Headlines
Loading...
Kenaikan Harga Minyakita, Menyakitkan Kita

Kenaikan Harga Minyakita, Menyakitkan Kita

Opini


Oleh. Hany Handayani Primantara, S.P (Aktivis Muslimah)

Para pecinta gorengan kembali meradang seiring dengan makin naiknya harga minyak. Di salah satu pasar tradisional Lenteng Agung Jakarta Selatan, saat ini rata-rata penjual sembako sudah menjual minyak merek Minyakita dengan harga Rp16.000 per liter padahal dalam kemasan tertera harga Rp14.000 per liter. Meski begitu, harga Minyakita relatif masih lebih murah dibandingkan dengan minyak merek lainnya (cnnindonesia.com, 20/07/24).

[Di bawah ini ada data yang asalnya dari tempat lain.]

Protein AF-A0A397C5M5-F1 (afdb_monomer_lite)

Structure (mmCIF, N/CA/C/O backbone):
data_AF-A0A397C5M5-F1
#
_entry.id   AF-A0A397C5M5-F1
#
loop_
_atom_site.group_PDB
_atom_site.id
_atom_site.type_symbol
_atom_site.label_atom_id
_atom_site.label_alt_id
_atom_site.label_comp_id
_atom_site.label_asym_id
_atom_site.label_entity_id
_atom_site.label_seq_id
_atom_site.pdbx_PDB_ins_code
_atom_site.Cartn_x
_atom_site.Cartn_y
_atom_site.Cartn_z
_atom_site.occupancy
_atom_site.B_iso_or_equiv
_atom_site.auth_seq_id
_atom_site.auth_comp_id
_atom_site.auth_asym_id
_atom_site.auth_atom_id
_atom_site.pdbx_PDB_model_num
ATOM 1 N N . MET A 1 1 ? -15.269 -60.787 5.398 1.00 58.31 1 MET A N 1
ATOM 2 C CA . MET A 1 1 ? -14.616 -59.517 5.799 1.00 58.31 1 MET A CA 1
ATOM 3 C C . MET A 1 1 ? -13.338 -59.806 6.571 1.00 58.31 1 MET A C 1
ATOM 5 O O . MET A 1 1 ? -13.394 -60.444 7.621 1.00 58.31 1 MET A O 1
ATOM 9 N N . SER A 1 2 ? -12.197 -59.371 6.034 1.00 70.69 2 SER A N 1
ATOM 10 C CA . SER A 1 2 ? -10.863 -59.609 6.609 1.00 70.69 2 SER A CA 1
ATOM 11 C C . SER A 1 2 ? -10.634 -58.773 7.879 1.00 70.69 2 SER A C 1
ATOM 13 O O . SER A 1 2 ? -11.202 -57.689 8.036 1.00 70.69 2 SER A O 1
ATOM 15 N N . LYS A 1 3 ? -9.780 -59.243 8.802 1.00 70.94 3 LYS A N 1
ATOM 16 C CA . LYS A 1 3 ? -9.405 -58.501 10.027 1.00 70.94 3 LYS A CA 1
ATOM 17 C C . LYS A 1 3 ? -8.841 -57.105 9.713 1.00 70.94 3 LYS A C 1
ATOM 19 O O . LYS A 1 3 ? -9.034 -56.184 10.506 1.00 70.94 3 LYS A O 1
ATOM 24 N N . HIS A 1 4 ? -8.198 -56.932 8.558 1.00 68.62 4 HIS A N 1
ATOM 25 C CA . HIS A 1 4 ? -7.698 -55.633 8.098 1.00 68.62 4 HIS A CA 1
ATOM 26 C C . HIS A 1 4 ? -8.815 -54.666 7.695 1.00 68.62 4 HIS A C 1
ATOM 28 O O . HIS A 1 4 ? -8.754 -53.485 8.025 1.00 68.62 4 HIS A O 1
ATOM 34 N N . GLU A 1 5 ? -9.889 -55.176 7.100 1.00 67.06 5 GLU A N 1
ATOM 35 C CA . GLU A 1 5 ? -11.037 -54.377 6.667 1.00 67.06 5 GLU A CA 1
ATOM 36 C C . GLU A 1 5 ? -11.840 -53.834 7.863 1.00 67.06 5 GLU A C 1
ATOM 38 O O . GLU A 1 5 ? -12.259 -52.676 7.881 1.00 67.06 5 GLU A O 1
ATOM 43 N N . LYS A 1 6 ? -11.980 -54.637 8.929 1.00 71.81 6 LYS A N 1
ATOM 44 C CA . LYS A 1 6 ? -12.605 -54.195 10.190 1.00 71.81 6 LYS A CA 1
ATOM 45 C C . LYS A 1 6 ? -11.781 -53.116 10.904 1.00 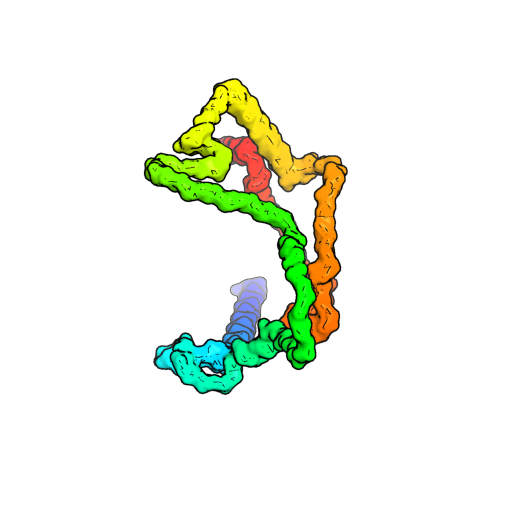71.81 6 LYS A C 1
ATOM 47 O O . LYS A 1 6 ? -12.354 -52.202 11.494 1.00 71.81 6 LYS A O 1
ATOM 52 N N . LYS A 1 7 ? -10.444 -53.200 10.850 1.00 69.19 7 LYS A N 1
ATOM 53 C CA . LYS A 1 7 ? -9.553 -52.178 11.429 1.00 69.19 7 LYS A CA 1
ATOM 54 C C . LYS A 1 7 ? -9.609 -50.861 10.651 1.00 69.19 7 LYS A C 1
ATOM 56 O O . LYS A 1 7 ? -9.638 -49.810 11.285 1.00 69.19 7 LYS A O 1
ATOM 61 N N . ALA A 1 8 ? -9.683 -50.916 9.320 1.00 72.62 8 ALA A N 1
ATOM 62 C CA . ALA A 1 8 ? -9.833 -49.731 8.475 1.00 72.62 8 ALA A CA 1
ATOM 63 C C . ALA A 1 8 ? -11.155 -48.997 8.760 1.00 72.62 8 ALA A C 1
ATOM 65 O O . ALA A 1 8 ? -11.136 -47.818 9.104 1.00 72.62 8 ALA A O 1
ATOM 66 N N . LYS A 1 9 ? -12.284 -49.723 8.776 1.00 72.19 9 LYS A N 1
ATOM 67 C CA . LYS A 1 9 ? -13.606 -49.146 9.088 1.00 72.19 9 LYS A CA 1
ATOM 68 C C . LYS A 1 9 ? -13.658 -48.489 10.475 1.00 72.19 9 LYS A C 1
ATOM 70 O O . LYS A 1 9 ? -14.189 -47.392 10.615 1.00 72.19 9 LYS A O 1
ATOM 75 N N . LYS A 1 10 ? -13.048 -49.110 11.495 1.00 76.88 10 LYS A N 1
ATOM 76 C CA . LYS A 1 10 ? -12.990 -48.548 12.858 1.00 76.88 10 LYS A CA 1
ATOM 77 C C . LYS A 1 10 ? -12.131 -47.278 12.941 1.00 76.88 10 LYS A C 1
ATOM 79 O O . LYS A 1 10 ? -12.452 -46.377 13.716 1.00 76.88 10 LYS A O 1
ATOM 84 N N . LYS A 1 11 ? -11.045 -47.199 12.163 1.00 76.75 11 LYS A N 1
ATOM 85 C CA . LYS A 1 11 ? -10.180 -46.012 12.097 1.00 76.75 11 LYS A CA 1
ATOM 86 C C . LYS A 1 11 ? -10.900 -44.843 11.420 1.00 76.75 11 LYS A C 1
ATOM 88 O O . LYS A 1 11 ? -10.924 -43.754 11.986 1.00 76.75 11 LYS A O 1
ATOM 93 N N . ASP A 1 12 ? -11.571 -45.097 10.299 1.00 76.88 12 ASP A N 1
ATOM 94 C CA . ASP A 1 12 ? -12.359 -44.081 9.591 1.00 76.88 12 ASP A CA 1
ATOM 95 C C . ASP A 1 12 ? -13.514 -43.543 10.440 1.00 76.88 12 ASP A C 1
ATOM 97 O O . ASP A 1 12 ? -13.778 -42.341 10.451 1.00 76.88 12 ASP A O 1
ATOM 101 N N . GLU A 1 13 ? -14.196 -44.409 11.193 1.00 77.56 13 GLU A N 1
ATOM 102 C CA . GLU A 1 13 ? -15.265 -43.986 12.100 1.00 77.56 13 GLU A CA 1
ATOM 103 C C . GLU A 1 13 ? -14.732 -43.107 13.244 1.00 77.56 13 GLU A C 1
ATOM 105 O O . GLU A 1 13 ? -15.330 -42.084 13.586 1.00 77.56 13 GLU A O 1
ATOM 110 N N . HIS A 1 14 ? -13.578 -43.463 13.814 1.00 77.25 14 HIS A N 1
ATOM 111 C CA . HIS A 1 14 ? -12.930 -42.671 14.857 1.00 77.25 14 HIS A CA 1
ATOM 112 C C . HIS A 1 14 ? -12.463 -41.301 14.336 1.00 77.25 14 HIS A C 1
ATOM 114 O O . HIS A 1 14 ? -12.656 -40.287 15.013 1.00 77.25 14 HIS A O 1
ATOM 120 N N . ASP A 1 15 ? -11.913 -41.238 13.122 1.00 68.50 15 ASP A N 1
ATOM 121 C CA . ASP A 1 15 ? -11.495 -39.974 12.510 1.00 68.50 15 ASP A CA 1
ATOM 122 C C . ASP A 1 15 ? -12.692 -39.093 12.119 1.00 68.50 15 ASP A C 1
ATOM 124 O O . ASP A 1 15 ? -12.636 -37.876 12.314 1.00 68.50 15 ASP A O 1
ATOM 128 N N . LYS A 1 16 ? -13.817 -39.675 11.679 1.00 73.56 16 LYS A N 1
ATOM 129 C CA . LYS A 1 16 ? -15.080 -38.940 11.470 1.00 73.56 16 LYS A CA 1
ATOM 130 C C . LYS A 1 16 ? -15.622 -38.348 12.776 1.00 73.56 16 LYS A C 1
ATOM 132 O O . LYS A 1 16 ? -15.932 -37.159 12.812 1.00 73.56 16 LYS A O 1
ATOM 137 N N . LYS A 1 17 ? -15.650 -39.124 13.870 1.00 72.88 17 LYS A N 1
ATOM 138 C CA . LYS A 1 17 ? -16.068 -38.635 15.203 1.00 72.88 17 LYS A CA 1
ATOM 139 C C . LYS A 1 17 ? -15.160 -37.516 15.720 1.00 72.88 17 LYS A C 1
ATOM 141 O O . LYS A 1 17 ? -15.639 -36.538 16.292 1.00 72.88 17 LYS A O 1
ATOM 146 N N . ARG A 1 18 ? -13.845 -37.622 15.491 1.00 68.38 18 ARG A N 1
ATOM 147 C CA . ARG A 1 18 ? -12.879 -36.565 15.837 1.00 68.38 18 ARG A CA 1
ATOM 148 C C . ARG A 1 18 ? -13.078 -35.284 15.031 1.00 68.38 18 ARG A C 1
ATOM 150 O O . ARG A 1 18 ? -12.913 -34.206 15.598 1.00 68.38 18 ARG A O 1
ATOM 157 N N . LYS A 1 19 ? -13.403 -35.390 13.738 1.00 68.44 19 LYS A N 1
ATOM 158 C CA . LYS A 1 19 ? -13.699 -34.233 12.878 1.00 68.44 19 LYS A CA 1
ATOM 159 C C . LYS A 1 19 ? -14.960 -33.508 13.350 1.00 68.44 19 LYS A C 1
ATOM 161 O O . LYS A 1 19 ? -14.862 -32.324 13.648 1.00 68.44 19 LYS A O 1
ATOM 166 N N . HIS A 1 20 ? -16.058 -34.234 13.571 1.00 64.19 20 HIS A N 1
ATOM 167 C CA . HIS A 1 20 ? -17.317 -33.656 14.059 1.00 64.19 20 HIS A CA 1
ATOM 168 C C . HIS A 1 20 ? -17.127 -32.886 15.376 1.00 64.19 20 HIS A C 1
ATOM 170 O O . HIS A 1 20 ? -17.406 -31.697 15.447 1.00 64.19 20 HIS A O 1
ATOM 176 N N . LYS A 1 21 ? -16.481 -33.507 16.377 1.00 72.94 21 LYS A N 1
ATOM 177 C CA . LYS A 1 21 ? -16.192 -32.857 17.670 1.00 72.94 21 LYS A CA 1
ATOM 178 C C . LYS A 1 21 ? -15.314 -31.604 17.545 1.00 72.94 21 LYS A C 1
ATOM 180 O O . LYS A 1 21 ? -15.362 -30.712 18.393 1.00 72.94 21 LYS A O 1
ATOM 185 N N . LYS A 1 22 ? -14.439 -31.552 16.537 1.00 65.38 22 LYS A N 1
ATOM 186 C CA . LYS A 1 22 ? -13.584 -30.385 16.283 1.00 65.38 22 LYS A CA 1
ATOM 187 C C . LYS A 1 22 ? -14.381 -29.248 15.655 1.00 65.38 22 LYS A C 1
ATOM 189 O O . LYS A 1 22 ? -14.066 -28.096 15.944 1.00 65.38 22 LYS A O 1
ATOM 194 N N . ASP A 1 23 ? -15.359 -29.564 14.819 1.00 66.69 23 ASP A N 1
ATOM 195 C CA . ASP A 1 23 ? -16.203 -28.575 14.162 1.00 66.69 23 ASP A CA 1
ATOM 196 C C . ASP A 1 23 ? -17.244 -28.004 15.137 1.00 66.69 23 ASP A C 1
ATOM 198 O O . ASP A 1 23 ? -17.325 -26.781 15.235 1.00 66.69 23 ASP A O 1
ATOM 202 N N . ASP A 1 24 ? -17.842 -28.833 16.002 1.00 66.88 24 ASP A N 1
ATOM 203 C CA . ASP A 1 24 ? -18.703 -28.376 17.110 1.00 66.88 24 ASP A CA 1
ATOM 204 C C . ASP A 1 24 ? -17.960 -27.362 18.004 1.00 66.88 24 ASP A C 1
ATOM 206 O O . ASP A 1 24 ? -18.412 -26.246 18.252 1.00 66.88 24 ASP A O 1
ATOM 210 N N . ARG A 1 25 ? -16.717 -27.686 18.396 1.00 67.06 25 ARG A N 1
ATOM 211 C CA . ARG A 1 25 ? -15.889 -26.802 19.236 1.00 67.06 25 ARG A CA 1
ATOM 212 C C . ARG A 1 25 ? -15.488 -25.497 18.539 1.00 67.06 25 ARG A C 1
ATOM 214 O O . ARG A 1 25 ? -15.186 -24.509 19.212 1.00 67.06 25 ARG A O 1
ATOM 221 N N . LYS A 1 26 ? -15.385 -25.485 17.205 1.00 69.31 26 LYS A N 1
ATOM 222 C CA . LYS A 1 26 ? -15.136 -24.244 16.452 1.00 69.31 26 LYS A CA 1
ATOM 223 C C . LYS A 1 26 ? -16.393 -23.384 16.406 1.00 69.31 26 LYS A C 1
ATOM 225 O O . LYS A 1 26 ? -16.264 -22.167 16.498 1.00 69.31 26 LYS A O 1
ATOM 230 N N . GLU A 1 27 ? -17.560 -24.003 16.268 1.00 69.06 27 GLU A N 1
ATOM 231 C CA . GLU A 1 27 ? -18.842 -23.307 16.251 1.00 69.06 27 GLU A CA 1
ATOM 232 C C . GLU A 1 27 ? -19.132 -22.645 17.603 1.00 69.06 27 GLU A C 1
ATOM 234 O O . GLU A 1 27 ? -19.446 -21.457 17.638 1.00 69.06 27 GLU A O 1
ATOM 239 N N . ASP A 1 28 ? -18.895 -23.351 18.712 1.00 70.00 28 ASP A N 1
ATOM 240 C CA . ASP A 1 28 ? -19.037 -22.793 20.065 1.00 70.00 28 ASP A CA 1
ATOM 241 C C . ASP A 1 28 ? -18.122 -21.580 20.278 1.00 70.00 28 ASP A C 1
ATOM 243 O O . ASP A 1 28 ? -18.561 -20.512 20.699 1.00 70.00 28 ASP A O 1
ATOM 247 N N . ARG A 1 29 ? -16.849 -21.692 19.871 1.00 70.44 29 ARG A N 1
ATOM 248 C CA . ARG A 1 29 ? -15.895 -20.572 19.943 1.00 70.44 29 ARG A CA 1
ATOM 249 C C . ARG A 1 29 ? -16.293 -19.385 19.072 1.00 70.44 29 ARG A C 1
ATOM 251 O O . ARG A 1 29 ? -15.920 -18.260 19.393 1.00 70.44 29 ARG A O 1
ATOM 258 N N . LYS A 1 30 ? -16.968 -19.623 17.946 1.00 77.94 30 LYS A N 1
ATOM 259 C CA . LYS A 1 30 ? -17.478 -18.551 17.087 1.00 77.94 30 LYS A CA 1
ATOM 260 C C . LYS A 1 30 ? -18.642 -17.839 17.779 1.00 77.94 30 LYS A C 1
ATOM 262 O O . LYS A 1 30 ? -18.598 -16.621 17.898 1.00 77.94 30 LYS A O 1
ATOM 267 N N . LYS A 1 31 ? -19.587 -18.596 18.344 1.00 76.88 31 LYS A N 1
ATOM 268 C CA . LYS A 1 31 ? -20.713 -18.057 19.125 1.00 76.88 31 LYS A CA 1
ATOM 269 C C . LYS A 1 31 ? -20.242 -17.216 20.313 1.00 76.88 31 LYS A C 1
ATOM 271 O O . LYS A 1 31 ? -20.808 -16.157 20.559 1.00 76.88 31 LYS A O 1
ATOM 276 N N . ASP A 1 32 ? -19.200 -17.644 21.024 1.00 78.38 32 ASP A N 1
ATOM 277 C CA . ASP A 1 32 ? -18.656 -16.877 22.153 1.00 78.38 32 ASP A CA 1
ATOM 278 C C . ASP A 1 32 ? -18.006 -15.555 21.712 1.00 78.38 32 ASP A C 1
ATOM 280 O O . ASP A 1 32 ? -18.183 -14.532 22.371 1.00 78.38 32 ASP A O 1
ATOM 284 N N . LYS A 1 33 ? -17.312 -15.542 20.567 1.00 82.00 33 LYS A N 1
ATOM 285 C CA . LYS A 1 33 ? -16.753 -14.308 19.986 1.00 82.00 33 LYS A CA 1
ATOM 286 C C . LYS A 1 33 ? -17.832 -13.348 19.500 1.00 82.00 33 LYS A C 1
ATOM 288 O O . LYS A 1 33 ? -17.693 -12.145 19.693 1.00 82.00 33 LYS A O 1
ATOM 293 N N . ASP A 1 34 ? -18.890 -13.871 18.889 1.00 82.81 34 ASP A N 1
ATOM 294 C CA . ASP A 1 34 ? -20.009 -13.058 18.412 1.00 82.81 34 ASP A CA 1
ATOM 295 C C . ASP A 1 34 ? -20.757 -12.418 19.598 1.00 82.81 34 ASP A C 1
ATOM 297 O O . ASP A 1 34 ? -21.141 -11.251 19.530 1.00 82.81 34 ASP A O 1
ATOM 301 N N . LYS A 1 35 ? -20.877 -13.132 20.729 1.00 86.06 35 LYS A N 1
ATOM 302 C CA . LYS A 1 35 ? -21.403 -12.581 21.992 1.00 86.06 35 LYS A CA 1
ATOM 303 C C . LYS A 1 35 ? -20.510 -11.483 22.575 1.00 86.06 35 LYS A C 1
ATOM 305 O O . LYS A 1 35 ? -21.035 -10.445 22.964 1.00 86.06 35 LYS A O 1
ATOM 310 N N . ASP A 1 36 ? -19.190 -11.690 22.622 1.00 85.44 36 ASP A N 1
ATOM 311 C CA . ASP A 1 36 ? -18.243 -10.673 23.115 1.00 85.44 36 ASP A CA 1
ATOM 312 C C . ASP A 1 36 ? -18.267 -9.416 22.230 1.00 85.44 36 ASP A C 1
ATOM 314 O O . ASP A 1 36 ? -18.394 -8.301 22.730 1.00 85.44 36 ASP A O 1
ATOM 318 N N . MET A 1 37 ? -18.254 -9.578 20.902 1.00 85.31 37 MET A N 1
ATOM 319 C CA . MET A 1 37 ? -18.412 -8.448 19.981 1.00 85.31 37 MET A CA 1
ATOM 320 C C . MET A 1 37 ? -19.737 -7.719 20.197 1.00 85.31 37 MET A C 1
ATOM 322 O O . MET A 1 37 ? -19.733 -6.494 20.283 1.00 85.31 37 MET A O 1
ATOM 326 N N . LYS A 1 38 ? -20.856 -8.436 20.342 1.00 85.25 38 LYS A N 1
ATOM 327 C CA . LYS A 1 38 ? -22.161 -7.807 20.589 1.00 85.25 38 LYS A CA 1
ATOM 328 C C . LYS A 1 38 ? -22.181 -7.026 21.907 1.00 85.25 38 LYS A C 1
ATOM 330 O O . LYS A 1 38 ? -22.698 -5.914 21.934 1.00 85.25 38 LYS A O 1
ATOM 335 N N . ALA A 1 39 ? -21.558 -7.546 22.967 1.00 86.62 39 ALA A N 1
ATOM 336 C CA . ALA A 1 39 ? -21.429 -6.841 24.243 1.00 86.62 39 ALA A CA 1
ATOM 337 C C . ALA A 1 39 ? -20.576 -5.565 24.124 1.00 86.62 39 ALA A C 1
ATOM 339 O O . ALA A 1 39 ? -20.963 -4.509 24.624 1.00 86.62 39 ALA A O 1
ATOM 340 N N . ARG A 1 40 ? -19.446 -5.631 23.405 1.00 86.88 40 ARG A N 1
ATOM 341 C CA . ARG A 1 40 ? -18.591 -4.461 23.142 1.00 86.88 40 ARG A CA 1
ATOM 342 C C . ARG A 1 40 ? -19.306 -3.398 22.314 1.00 86.88 40 ARG A C 1
ATOM 344 O O . ARG A 1 40 ? -19.195 -2.214 22.615 1.00 86.88 40 ARG A O 1
ATOM 351 N N . LEU A 1 41 ? -20.048 -3.811 21.289 1.00 85.00 41 LEU A N 1
ATOM 352 C CA . LEU A 1 41 ? -20.816 -2.901 20.442 1.00 85.00 41 LEU A CA 1
ATOM 353 C C . LEU A 1 41 ? -21.970 -2.246 21.213 1.00 85.00 41 LEU A C 1
ATOM 355 O O . LEU A 1 41 ? -22.159 -1.040 21.089 1.00 85.00 41 LEU A O 1
ATOM 359 N N . ALA A 1 42 ? -22.661 -2.992 22.080 1.00 83.00 42 ALA A N 1
ATOM 360 C CA . ALA A 1 42 ? -23.695 -2.445 22.958 1.00 83.00 42 ALA A CA 1
ATOM 361 C C . ALA A 1 42 ? -23.155 -1.373 23.926 1.00 83.00 42 ALA A C 1
ATOM 363 O O . ALA A 1 42 ? -23.868 -0.421 24.232 1.00 83.00 42 ALA A O 1
ATOM 364 N N . ALA A 1 43 ? -21.897 -1.488 24.371 1.00 83.75 43 ALA A N 1
ATOM 365 C CA . ALA A 1 43 ? -21.239 -0.460 25.182 1.00 83.75 43 ALA A CA 1
ATOM 366 C C . ALA A 1 43 ? -20.747 0.742 24.349 1.00 83.75 43 ALA A C 1
ATOM 368 O O . ALA A 1 43 ? -20.826 1.884 24.797 1.00 83.75 43 ALA A O 1
ATOM 369 N N . LEU A 1 44 ? -20.250 0.501 23.131 1.00 84.69 44 LEU A N 1
ATOM 370 C CA . LEU A 1 44 ? -19.659 1.534 22.274 1.00 84.69 44 LEU A CA 1
ATOM 371 C C . L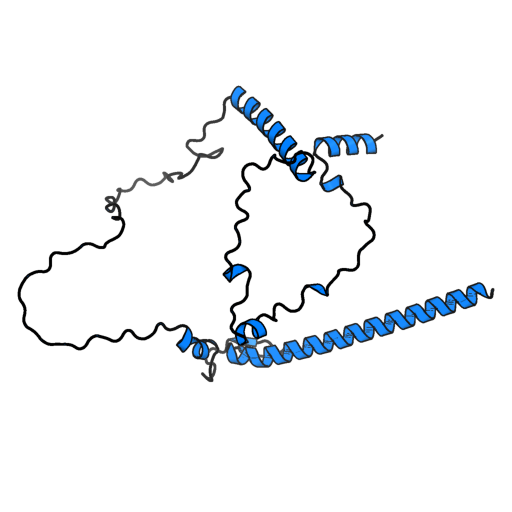EU A 1 44 ? -20.707 2.410 21.573 1.00 84.69 44 LEU A C 1
ATOM 373 O O . LEU A 1 44 ? -20.502 3.609 21.394 1.00 84.69 44 LEU A O 1
ATOM 377 N N . PHE A 1 45 ? -21.816 1.828 21.122 1.00 84.56 45 PHE A N 1
ATOM 378 C CA . PHE A 1 45 ? -22.788 2.543 20.299 1.00 84.56 45 PHE A CA 1
ATOM 379 C C . PHE A 1 45 ? -23.428 3.751 20.998 1.00 84.56 45 PHE A C 1
ATOM 381 O O . PHE A 1 45 ? -23.417 4.823 20.384 1.00 84.56 45 PHE A O 1
ATOM 388 N N . PRO A 1 46 ? -23.855 3.673 22.272 1.00 81.88 46 PRO A N 1
ATOM 389 C CA . PRO A 1 46 ? -24.328 4.848 23.005 1.00 81.88 46 PRO A CA 1
ATOM 390 C C . PRO A 1 46 ? -23.276 5.963 23.085 1.00 81.88 46 PRO A C 1
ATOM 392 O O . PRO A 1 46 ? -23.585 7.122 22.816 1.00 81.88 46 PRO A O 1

Kenaikan ini telah diresmikan oleh Menteri Perdagangan Zulkifli Hasan dalam Surat Edaran Nomor 03 Tahun 2023 tentang Pedoman Penjualan Minyak Goreng Rakyat. Menurut kemendag harga eceran minyak goreng harus disesuaikan dengan biaya produksi yang terus naik dan fluktuasi nilai tukar rupiah (Liputan6.com, 20/07/24).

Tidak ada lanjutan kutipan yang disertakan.